My husband has been going to strip clubs in Windsor, Ontario,and Detroit, Michigan for more than 5 years.I am not sure if that is where he encountered prostitutes, but he uses them,too. He has emotionally abandoned his family because of the false sense of importance the strippers give him; he is addicted to his new lifestyle. It is important for women to know that it is a man's insecurities, selfishness, and immature need for self-gratification that causes him to visit these places/people. He may use the wife as an excuse, but even the nicest, most beautiful wives get cheated on. Take heart, wives, and take action. My husband brought me home an STD, and I am divorcing him. Get health check-ups, and get strong; you don't deserve a cheater!

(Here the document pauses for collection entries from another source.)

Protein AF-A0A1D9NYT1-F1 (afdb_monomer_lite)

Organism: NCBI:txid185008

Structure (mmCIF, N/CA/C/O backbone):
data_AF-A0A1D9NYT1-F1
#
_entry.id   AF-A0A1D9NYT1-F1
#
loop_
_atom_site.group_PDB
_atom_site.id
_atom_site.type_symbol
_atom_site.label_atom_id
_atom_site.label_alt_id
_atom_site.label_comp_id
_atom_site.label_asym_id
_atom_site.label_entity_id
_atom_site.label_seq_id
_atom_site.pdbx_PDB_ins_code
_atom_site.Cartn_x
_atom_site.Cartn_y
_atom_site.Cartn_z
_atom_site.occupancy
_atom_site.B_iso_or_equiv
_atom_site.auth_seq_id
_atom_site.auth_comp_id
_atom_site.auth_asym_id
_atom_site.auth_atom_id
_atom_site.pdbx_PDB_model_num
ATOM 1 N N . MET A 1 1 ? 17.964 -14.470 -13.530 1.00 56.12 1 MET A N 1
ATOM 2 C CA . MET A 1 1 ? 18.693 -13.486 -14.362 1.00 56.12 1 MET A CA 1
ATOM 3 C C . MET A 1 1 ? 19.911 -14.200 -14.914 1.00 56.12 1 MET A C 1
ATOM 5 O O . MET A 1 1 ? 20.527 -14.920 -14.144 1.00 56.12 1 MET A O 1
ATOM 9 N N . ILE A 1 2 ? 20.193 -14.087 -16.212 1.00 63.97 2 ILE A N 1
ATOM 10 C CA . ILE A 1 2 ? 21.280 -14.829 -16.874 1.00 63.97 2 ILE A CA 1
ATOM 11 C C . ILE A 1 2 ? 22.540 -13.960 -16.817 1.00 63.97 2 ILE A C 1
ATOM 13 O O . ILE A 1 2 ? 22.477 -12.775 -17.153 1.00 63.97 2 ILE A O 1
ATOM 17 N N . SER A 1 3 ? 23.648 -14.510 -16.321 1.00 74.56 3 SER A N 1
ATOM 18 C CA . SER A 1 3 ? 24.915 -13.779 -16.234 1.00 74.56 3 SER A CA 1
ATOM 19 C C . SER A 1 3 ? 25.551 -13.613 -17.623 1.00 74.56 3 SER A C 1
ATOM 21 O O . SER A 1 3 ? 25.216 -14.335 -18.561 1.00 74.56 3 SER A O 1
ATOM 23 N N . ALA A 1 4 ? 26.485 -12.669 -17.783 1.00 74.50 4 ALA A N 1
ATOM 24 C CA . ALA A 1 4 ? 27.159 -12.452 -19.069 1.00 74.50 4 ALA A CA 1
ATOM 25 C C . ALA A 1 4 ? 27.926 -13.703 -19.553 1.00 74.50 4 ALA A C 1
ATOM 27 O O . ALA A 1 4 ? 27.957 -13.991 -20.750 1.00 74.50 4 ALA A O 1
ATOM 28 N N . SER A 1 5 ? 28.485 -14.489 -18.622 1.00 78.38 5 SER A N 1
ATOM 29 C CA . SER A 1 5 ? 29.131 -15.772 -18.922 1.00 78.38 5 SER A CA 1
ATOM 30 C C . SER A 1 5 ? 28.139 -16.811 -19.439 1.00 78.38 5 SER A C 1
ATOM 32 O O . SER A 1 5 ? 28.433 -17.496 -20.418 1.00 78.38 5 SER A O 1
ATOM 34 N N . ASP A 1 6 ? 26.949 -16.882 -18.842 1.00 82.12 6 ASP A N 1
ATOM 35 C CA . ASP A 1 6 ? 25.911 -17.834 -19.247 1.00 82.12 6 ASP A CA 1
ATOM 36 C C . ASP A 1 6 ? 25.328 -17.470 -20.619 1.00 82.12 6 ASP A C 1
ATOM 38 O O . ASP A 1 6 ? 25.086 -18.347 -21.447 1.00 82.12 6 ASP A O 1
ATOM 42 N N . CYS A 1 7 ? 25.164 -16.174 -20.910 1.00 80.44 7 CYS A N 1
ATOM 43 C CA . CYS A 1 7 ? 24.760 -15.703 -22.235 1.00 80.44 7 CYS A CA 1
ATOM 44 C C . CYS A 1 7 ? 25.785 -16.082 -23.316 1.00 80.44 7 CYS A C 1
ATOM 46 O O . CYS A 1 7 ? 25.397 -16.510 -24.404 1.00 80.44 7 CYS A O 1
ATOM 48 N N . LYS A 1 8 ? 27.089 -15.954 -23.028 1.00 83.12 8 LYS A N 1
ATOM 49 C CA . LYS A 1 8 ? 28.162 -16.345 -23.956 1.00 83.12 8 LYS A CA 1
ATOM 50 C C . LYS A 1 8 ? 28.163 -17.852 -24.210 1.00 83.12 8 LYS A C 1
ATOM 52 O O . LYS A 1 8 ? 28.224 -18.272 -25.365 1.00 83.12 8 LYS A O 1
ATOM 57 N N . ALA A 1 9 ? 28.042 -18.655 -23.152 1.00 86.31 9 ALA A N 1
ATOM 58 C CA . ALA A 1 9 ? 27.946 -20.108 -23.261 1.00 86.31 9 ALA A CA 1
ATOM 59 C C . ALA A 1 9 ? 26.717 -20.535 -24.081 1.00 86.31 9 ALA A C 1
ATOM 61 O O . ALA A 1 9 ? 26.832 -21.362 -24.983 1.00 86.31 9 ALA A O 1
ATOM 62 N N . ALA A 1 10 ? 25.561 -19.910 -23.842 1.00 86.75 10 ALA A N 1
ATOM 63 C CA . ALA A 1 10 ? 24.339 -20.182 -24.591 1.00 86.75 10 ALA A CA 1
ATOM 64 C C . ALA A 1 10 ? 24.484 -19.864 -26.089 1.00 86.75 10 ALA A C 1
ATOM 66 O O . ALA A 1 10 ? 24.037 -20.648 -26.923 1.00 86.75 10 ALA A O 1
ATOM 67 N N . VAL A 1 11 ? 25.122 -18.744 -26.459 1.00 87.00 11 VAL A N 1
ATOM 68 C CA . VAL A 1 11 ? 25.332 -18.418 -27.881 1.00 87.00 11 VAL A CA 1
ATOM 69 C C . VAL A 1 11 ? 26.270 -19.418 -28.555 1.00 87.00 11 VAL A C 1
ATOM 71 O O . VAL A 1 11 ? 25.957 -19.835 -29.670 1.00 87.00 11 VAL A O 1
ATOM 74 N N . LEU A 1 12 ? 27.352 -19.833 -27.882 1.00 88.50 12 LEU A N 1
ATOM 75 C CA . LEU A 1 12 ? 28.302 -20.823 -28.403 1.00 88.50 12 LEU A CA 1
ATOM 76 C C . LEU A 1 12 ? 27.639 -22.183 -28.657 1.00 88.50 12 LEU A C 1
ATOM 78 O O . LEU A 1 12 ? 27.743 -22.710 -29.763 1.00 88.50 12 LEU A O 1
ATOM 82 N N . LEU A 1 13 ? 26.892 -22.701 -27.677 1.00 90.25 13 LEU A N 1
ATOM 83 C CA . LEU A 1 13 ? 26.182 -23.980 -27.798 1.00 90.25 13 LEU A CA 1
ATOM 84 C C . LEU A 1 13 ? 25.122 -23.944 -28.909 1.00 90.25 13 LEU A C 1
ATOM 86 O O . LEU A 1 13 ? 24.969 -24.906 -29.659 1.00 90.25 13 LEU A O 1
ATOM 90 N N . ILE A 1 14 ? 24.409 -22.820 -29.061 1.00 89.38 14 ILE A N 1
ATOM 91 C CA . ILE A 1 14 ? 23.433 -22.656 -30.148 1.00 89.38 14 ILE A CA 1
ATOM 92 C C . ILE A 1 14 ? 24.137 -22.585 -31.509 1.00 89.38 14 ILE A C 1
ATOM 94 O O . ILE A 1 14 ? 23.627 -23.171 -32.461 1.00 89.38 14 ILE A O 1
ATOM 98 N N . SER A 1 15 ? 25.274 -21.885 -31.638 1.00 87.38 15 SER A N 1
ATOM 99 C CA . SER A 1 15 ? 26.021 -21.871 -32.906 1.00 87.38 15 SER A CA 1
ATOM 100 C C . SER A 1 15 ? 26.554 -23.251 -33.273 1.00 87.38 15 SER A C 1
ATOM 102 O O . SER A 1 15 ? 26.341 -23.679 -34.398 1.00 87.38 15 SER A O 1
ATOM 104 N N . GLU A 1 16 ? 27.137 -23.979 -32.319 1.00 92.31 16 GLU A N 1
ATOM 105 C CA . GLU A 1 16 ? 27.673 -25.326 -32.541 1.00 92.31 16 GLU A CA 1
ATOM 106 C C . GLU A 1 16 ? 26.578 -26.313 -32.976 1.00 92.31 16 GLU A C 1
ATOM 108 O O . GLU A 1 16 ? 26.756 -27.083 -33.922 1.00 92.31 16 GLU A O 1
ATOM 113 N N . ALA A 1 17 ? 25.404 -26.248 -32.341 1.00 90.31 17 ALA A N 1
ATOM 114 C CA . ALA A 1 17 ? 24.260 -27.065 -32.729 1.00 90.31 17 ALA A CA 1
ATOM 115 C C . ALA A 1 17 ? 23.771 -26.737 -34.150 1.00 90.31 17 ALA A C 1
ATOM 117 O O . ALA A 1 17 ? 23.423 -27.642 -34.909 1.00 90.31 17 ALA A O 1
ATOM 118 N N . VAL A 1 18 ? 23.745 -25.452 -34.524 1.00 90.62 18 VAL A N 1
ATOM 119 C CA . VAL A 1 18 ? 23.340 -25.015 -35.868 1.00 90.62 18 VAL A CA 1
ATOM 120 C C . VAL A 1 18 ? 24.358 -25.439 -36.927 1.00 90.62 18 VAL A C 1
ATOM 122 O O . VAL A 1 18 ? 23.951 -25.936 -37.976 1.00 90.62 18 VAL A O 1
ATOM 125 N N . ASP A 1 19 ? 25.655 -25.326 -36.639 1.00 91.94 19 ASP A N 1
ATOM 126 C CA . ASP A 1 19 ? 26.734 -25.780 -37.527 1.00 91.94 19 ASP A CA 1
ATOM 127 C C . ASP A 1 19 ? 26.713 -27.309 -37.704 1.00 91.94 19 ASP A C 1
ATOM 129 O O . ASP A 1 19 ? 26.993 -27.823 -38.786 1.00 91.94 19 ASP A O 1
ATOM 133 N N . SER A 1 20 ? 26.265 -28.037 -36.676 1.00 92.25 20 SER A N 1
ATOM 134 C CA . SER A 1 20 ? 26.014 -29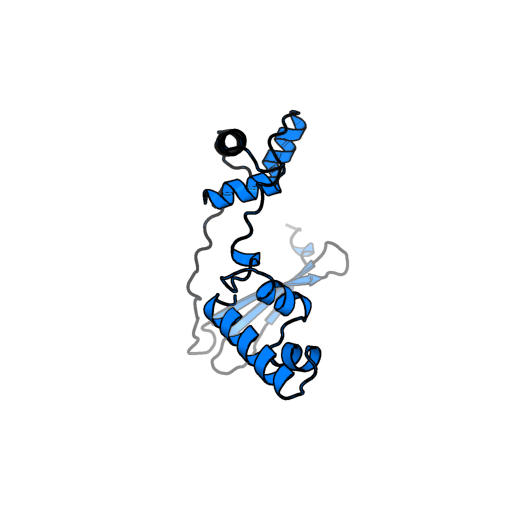.486 -36.716 1.00 92.25 20 SER A CA 1
ATOM 135 C C . SER A 1 20 ? 24.719 -29.876 -37.454 1.00 92.25 20 SER A C 1
ATOM 137 O O . SER A 1 20 ? 24.370 -31.055 -37.514 1.00 92.25 20 SER A O 1
ATOM 139 N N . GLY A 1 21 ? 23.985 -28.907 -38.017 1.00 90.56 21 GLY A N 1
ATOM 140 C CA . GLY A 1 21 ? 22.790 -29.129 -38.838 1.00 90.56 21 GLY A CA 1
ATOM 141 C C . GLY A 1 21 ? 21.449 -28.945 -38.119 1.00 90.56 21 GLY A C 1
ATOM 142 O O . GLY A 1 21 ? 20.398 -29.209 -38.711 1.00 90.56 21 GLY A O 1
ATOM 143 N N . ALA A 1 22 ? 21.431 -28.484 -36.863 1.00 89.38 22 ALA A N 1
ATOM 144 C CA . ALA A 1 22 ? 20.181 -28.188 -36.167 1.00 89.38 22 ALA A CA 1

please tell me who the amanda is that grew up with me.

I just wanted to say that if my husband cheated on me, I would never be able to forgive him. For me, infidelity is the ultimate deal breaker.

Personally, I am not sure how anyone could stay with someone who has cheated. I mean even if I had been the one to be unfaithful, I wouldn't expect anyone to stay with me eithier. I realize that it is a personal choice,but I know that I would be so completely broken that I would have to leave.I feel so much for the first woman, I wish her strength and the ability to see that she is worth so much more.

Jeff sounds like he could be a sex addict. This story is very similar to mine. Maybe an intervention is possible. Jeff's wife probably needs some support through counseling herself.

hi... i'm the person the husband has cheated with for the past 21 yrs... we have had an on again off again the whole time hes been married... until recently i thought he was mr wonderful but finally realize after all these yrs of hoping he would leave her for me i decided i wanted more and he wasnt it... i can only imagine how she feels.. cause i'm sure someone else will be there to take my place shortly

I would have prefered if you could have gone into more detail about the background and childhood of the first couple rather than rush along to the second couple. That was a very interesting story with what seemed like a lot more left to explore that could have helped the family. It's amazing how generations repeat the same mistakes over and over again. Sheesh....I think we need more Dr. Keith's in the world to help set us straight.

Kess

The sister-n-law nailed it when she called Jeff a low-life. What a LOSER!

I watch the show as much as possible. If I may say, I agree with the wife's sister and son-the husband is doing what he wants-it does not matter what the wife needs or wants. I know what an abusive relationship is like-I have been there for many years. It is hard enough to hear about someone cheating-BUT-in their own bedroom with the wife right there. I know I bring up things that happened in the past-not so recent past, also. Supposidly-my husband says he will never treat me like he did before. It is hard to believe-I am still here-I am not sure what I want to do. Not that this matters-I do not think he ever cheated-but-that does not make up for other things. I feel that I am just biding my time-I have talked to a couple different lawyers already. Thank you for letting me post this.

I grew up with Jeff and I remember his "charm". We all knew he was harmless but when I saw this story all I could say to myself was "what are you doing to these children Jeff"? I was on the cheater side in my marriage so I know what kind of pain I caused my family...I know it's "harmless flirting" in high school, but marriage is obviously not high school. Where is the fun loving, sweet, "harmless" guy I knew way back when?